Helvio Romero/Estadão
Helvio Romero/Estadão

Nosso blogueiro responde: quais serão os negócios do futuro?

O especialista em inovação Marcelo Nakagawa comenta quais apostas podem ser certeiras para o momento da economia brasileira

Vivian Codogno, O Estado de S. Paulo

20 de maio de 2017 | 06h00

Que o mercado da inovação é movido pelas mudanças econômicas e sociais já não é novidade para ninguém. Porém, fatores externos têm, cada vez mais, sido pontapés para o surgimento de negócios que até pouco tempo atrás não eram pensados. Para além da economia compartilhada que transforma setores como transporte e hotelaria, algumas iniciativas chegam para aliviar dores criadas por problemas contemporâneos. A seguir, o professor do Insper e especialista em inovação Marcelo Nakagawa comenta quais apostas de negócios podem ser certeiras neste momento.

Renda

Não há mágica para o ciclo que sustenta os pequenos negócios: identificada uma demanda específica, o empreendedor desenvolve um produto ou serviço e o oferece ao cliente a preços competitivos em busca de lidar com a concorrência. Em períodos de retração econômica como o vivido nos últimos anos, porém, há um desequilíbrio desse fluxo que resulta na queda da receita dessas empresas, e no consequente comprometimento do caixa, essencial para sua sobrevivência. 

"As situações mais importantes são aquelas em que o problema de uma pessoa ou empresa é importante, bem delineado, urgente e ainda mal resolvido", pontua Nakagawa. "Esse contexto para as empresas, em especial as brasileiras, implica em inovações que reduzam custos e/ou aumentem faturamento no curtíssimo prazo", aponta.

Segmentos

Novos problemas prescindem soluções que ainda não existem. E a capacidade de inovação, nesse contexto, determina quais empreendedores conseguirão se manter no mercado oferecendo algo que antecipe a vontade do consumidor. Nesse contexto, a tendência é que serviços tradicionais se transformem.

"Serviços de beleza, estética e alimentação podem sofrer com com a crise econômica, mas também terão concorrência de novos serviços que conectam o prestador de serviço direto com o cliente como os oferecidos pela Singu (serviços de beleza) e Apptite (alimentação)", analisa o especialista em inovação. "Soluções de saúde, alimentação, bem estar mas que também tragam vantagens de melhor qualidade percebida com menor custo implícito", comenta.

Educação

Encontrar formas alternativas e rentáveis de aliar tecnologia e inovação ao sistema de ensino convencional é um desafio que tem feito parte do cotidiano de um grande número de empresas em estágio embrionário. Para Marcelo Nakagawa, o tiro é certeiro. "Escolas físicas de cursos rápidos (profissionalizantes, idiomas, etc) terão ainda mais concorrência de soluções EaD e serviços por meio de inteligência artificial e machine learning", avalia. 

Entra e sai

"É um bom momento para novos negócios criados a partir de novas tecnologias disruptivas que substituam negócios e processos tradicionais", crava Nakagawa. O especialista destaca que esse ciclo de obsolência de negócios tradicionais desaparecerem, dando abertura a novas iniciativas.

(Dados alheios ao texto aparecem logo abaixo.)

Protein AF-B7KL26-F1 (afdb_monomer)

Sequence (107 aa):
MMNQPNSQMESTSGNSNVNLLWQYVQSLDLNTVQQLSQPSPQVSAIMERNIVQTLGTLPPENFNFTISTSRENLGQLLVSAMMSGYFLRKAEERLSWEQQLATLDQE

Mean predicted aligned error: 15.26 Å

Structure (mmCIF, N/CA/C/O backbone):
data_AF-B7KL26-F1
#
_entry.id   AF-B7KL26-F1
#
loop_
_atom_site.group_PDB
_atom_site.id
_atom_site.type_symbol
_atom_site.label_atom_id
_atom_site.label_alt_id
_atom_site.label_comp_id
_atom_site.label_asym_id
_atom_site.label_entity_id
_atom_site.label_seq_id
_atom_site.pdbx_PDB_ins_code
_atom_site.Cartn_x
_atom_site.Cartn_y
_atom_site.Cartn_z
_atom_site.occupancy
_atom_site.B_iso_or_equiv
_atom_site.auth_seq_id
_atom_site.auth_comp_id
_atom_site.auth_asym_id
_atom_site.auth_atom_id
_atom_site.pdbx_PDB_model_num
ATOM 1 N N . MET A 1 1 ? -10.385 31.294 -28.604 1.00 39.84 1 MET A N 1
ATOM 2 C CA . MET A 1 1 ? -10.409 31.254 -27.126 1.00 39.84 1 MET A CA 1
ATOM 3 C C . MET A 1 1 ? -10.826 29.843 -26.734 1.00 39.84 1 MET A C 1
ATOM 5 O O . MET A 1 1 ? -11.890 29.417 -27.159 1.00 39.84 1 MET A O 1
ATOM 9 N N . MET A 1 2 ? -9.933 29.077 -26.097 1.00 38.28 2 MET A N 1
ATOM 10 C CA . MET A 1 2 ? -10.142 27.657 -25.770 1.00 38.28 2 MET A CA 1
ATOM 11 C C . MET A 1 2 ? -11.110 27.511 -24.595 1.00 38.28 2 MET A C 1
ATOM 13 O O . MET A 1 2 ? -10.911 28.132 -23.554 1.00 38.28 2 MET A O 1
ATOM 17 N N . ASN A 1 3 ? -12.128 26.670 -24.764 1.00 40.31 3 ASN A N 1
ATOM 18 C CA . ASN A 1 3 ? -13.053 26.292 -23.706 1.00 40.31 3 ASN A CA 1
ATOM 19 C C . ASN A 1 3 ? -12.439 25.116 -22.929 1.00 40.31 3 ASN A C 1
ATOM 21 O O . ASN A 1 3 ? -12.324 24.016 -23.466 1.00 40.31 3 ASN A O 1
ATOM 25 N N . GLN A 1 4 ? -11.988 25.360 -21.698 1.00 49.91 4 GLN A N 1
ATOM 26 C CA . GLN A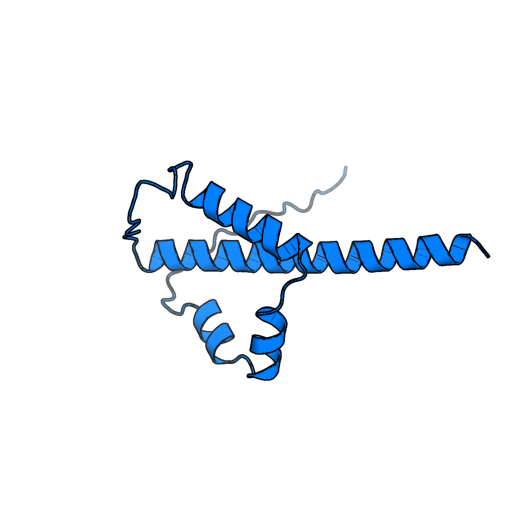 1 4 ? -11.527 24.304 -20.792 1.00 49.91 4 GLN A CA 1
ATOM 27 C C . GLN A 1 4 ? -12.742 23.507 -20.290 1.00 49.91 4 GLN A C 1
ATOM 29 O O . GLN A 1 4 ? -13.664 24.123 -19.749 1.00 49.91 4 GLN A O 1
ATOM 34 N N . PRO A 1 5 ? -12.774 22.166 -20.398 1.00 48.66 5 PRO A N 1
ATOM 35 C CA . PRO A 1 5 ? -13.693 21.379 -19.603 1.00 48.66 5 PRO A CA 1
ATOM 36 C C . PRO A 1 5 ? -13.148 21.357 -18.177 1.00 48.66 5 PRO A C 1
ATOM 38 O O . PRO A 1 5 ? -12.139 20.739 -17.851 1.00 48.66 5 PRO A O 1
ATOM 41 N N . ASN A 1 6 ? -13.820 22.129 -17.342 1.00 43.88 6 ASN A N 1
ATOM 42 C CA . ASN A 1 6 ? -13.689 22.147 -15.905 1.00 43.88 6 ASN A CA 1
ATOM 43 C C . ASN A 1 6 ? -14.027 20.750 -15.349 1.00 43.88 6 ASN A C 1
ATOM 45 O O . ASN A 1 6 ? -15.196 20.401 -15.191 1.00 43.88 6 ASN A O 1
ATOM 49 N N . SER A 1 7 ? -12.994 19.954 -15.065 1.00 55.47 7 SER A N 1
ATOM 50 C CA . SER A 1 7 ? -13.076 18.716 -14.282 1.00 55.47 7 SER A CA 1
ATOM 51 C C . SER A 1 7 ? -13.288 19.066 -12.808 1.00 55.47 7 SER A C 1
ATOM 53 O O . SER A 1 7 ? -12.399 18.891 -11.975 1.00 55.47 7 SER A O 1
ATOM 55 N N . GLN A 1 8 ? -14.455 19.628 -12.486 1.00 45.84 8 GLN A N 1
ATOM 56 C CA . GLN A 1 8 ? -14.908 19.722 -11.105 1.00 45.84 8 GLN A CA 1
ATOM 57 C C . GLN A 1 8 ? -15.226 18.308 -10.632 1.00 45.84 8 GLN A C 1
ATOM 59 O O . GLN A 1 8 ? -16.173 17.667 -11.078 1.00 45.84 8 GLN A O 1
ATOM 64 N N . MET A 1 9 ? -14.352 17.824 -9.757 1.00 49.84 9 MET A N 1
ATOM 65 C CA . MET A 1 9 ? -14.566 16.672 -8.906 1.00 49.84 9 MET A CA 1
ATOM 66 C C . MET A 1 9 ? -15.823 16.952 -8.079 1.00 49.84 9 MET A C 1
ATOM 68 O O . MET A 1 9 ? -15.802 17.748 -7.141 1.00 49.84 9 MET A O 1
ATOM 72 N N . GLU A 1 10 ? -16.937 16.354 -8.489 1.00 38.56 10 GLU A N 1
ATOM 73 C CA . GLU A 1 10 ? -18.171 16.365 -7.722 1.00 38.56 10 GLU A CA 1
ATOM 74 C C . GLU A 1 10 ? -17.928 15.527 -6.466 1.00 38.56 10 GLU A C 1
ATOM 76 O O . GLU A 1 10 ? -17.938 14.296 -6.491 1.00 38.56 10 GLU A O 1
ATOM 81 N N . SER A 1 11 ? -17.619 16.211 -5.364 1.00 43.91 11 SER A N 1
ATOM 82 C CA . SER A 1 11 ? -17.651 15.630 -4.030 1.00 43.91 11 SER A CA 1
ATOM 83 C C . SER A 1 11 ? -19.041 15.040 -3.829 1.00 43.91 11 SER A C 1
ATOM 85 O O . SER A 1 11 ? -20.010 15.781 -3.663 1.00 43.91 11 SER A O 1
ATOM 87 N N . THR A 1 12 ? -19.150 13.712 -3.849 1.00 44.44 12 THR A N 1
ATOM 88 C CA . THR A 1 12 ? -20.388 12.990 -3.548 1.00 44.44 12 THR A CA 1
ATOM 89 C C . THR A 1 12 ? -20.686 13.100 -2.052 1.00 44.44 12 THR A C 1
ATOM 91 O O . THR A 1 12 ? -20.563 12.145 -1.286 1.00 44.44 12 THR A O 1
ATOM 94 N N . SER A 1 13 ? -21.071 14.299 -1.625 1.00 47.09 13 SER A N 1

"Outro segmento tradicional da economia que deve perder espaço são os prestadores de serviços de intermediação como corretores de imóveis, de seguros, distribuidores, representantes comerciais. Este tipo de serviço tende a ser substituído gradativamente por serviços online de relacionamento direto com o fornecedor", comenta. "Em todos os casos, o uso das novas tecnologias da chamada Quarta Revolução Industrial transformará a prestação de serviço em algo mais eficiente, confiável, rápido e, em muitos, casos, com mais qualidade e mais baratos para o consumidor final."

Um bilhão de dólares

No universo das startups, brinca-se que há uma verdadeira corrida em busca da startup que tenha o valor de venda acima de um bilhão de dólares. O Brasil ainda não produziu essa empresa, mas Nakagawa acredita que as transformações do mercado podem trazê-la à tona. "Há pelo menos quatro empresas brasileiras que estão bem próximas de atingir esta categoria: Movile, maior empresa de aplicativos móveis da América Latina e dona da Playkids, o principal aplicativo para crianças no mundo", pontua. 

"As outras duas são a Nubank e a Stone têm alcançado múltiplos de valuation mais alto neste momento pois é o mercado 'da vez' entre investidores ao redor do mundo. Mas a última candidata a unicórnio (se já não for) é a Top Free Games, uma das líderes mundiais em aplicativos de games, a empresa é muito, muito discreta, mas seus joguinhos são muito populares ao redor do mundo", aponta.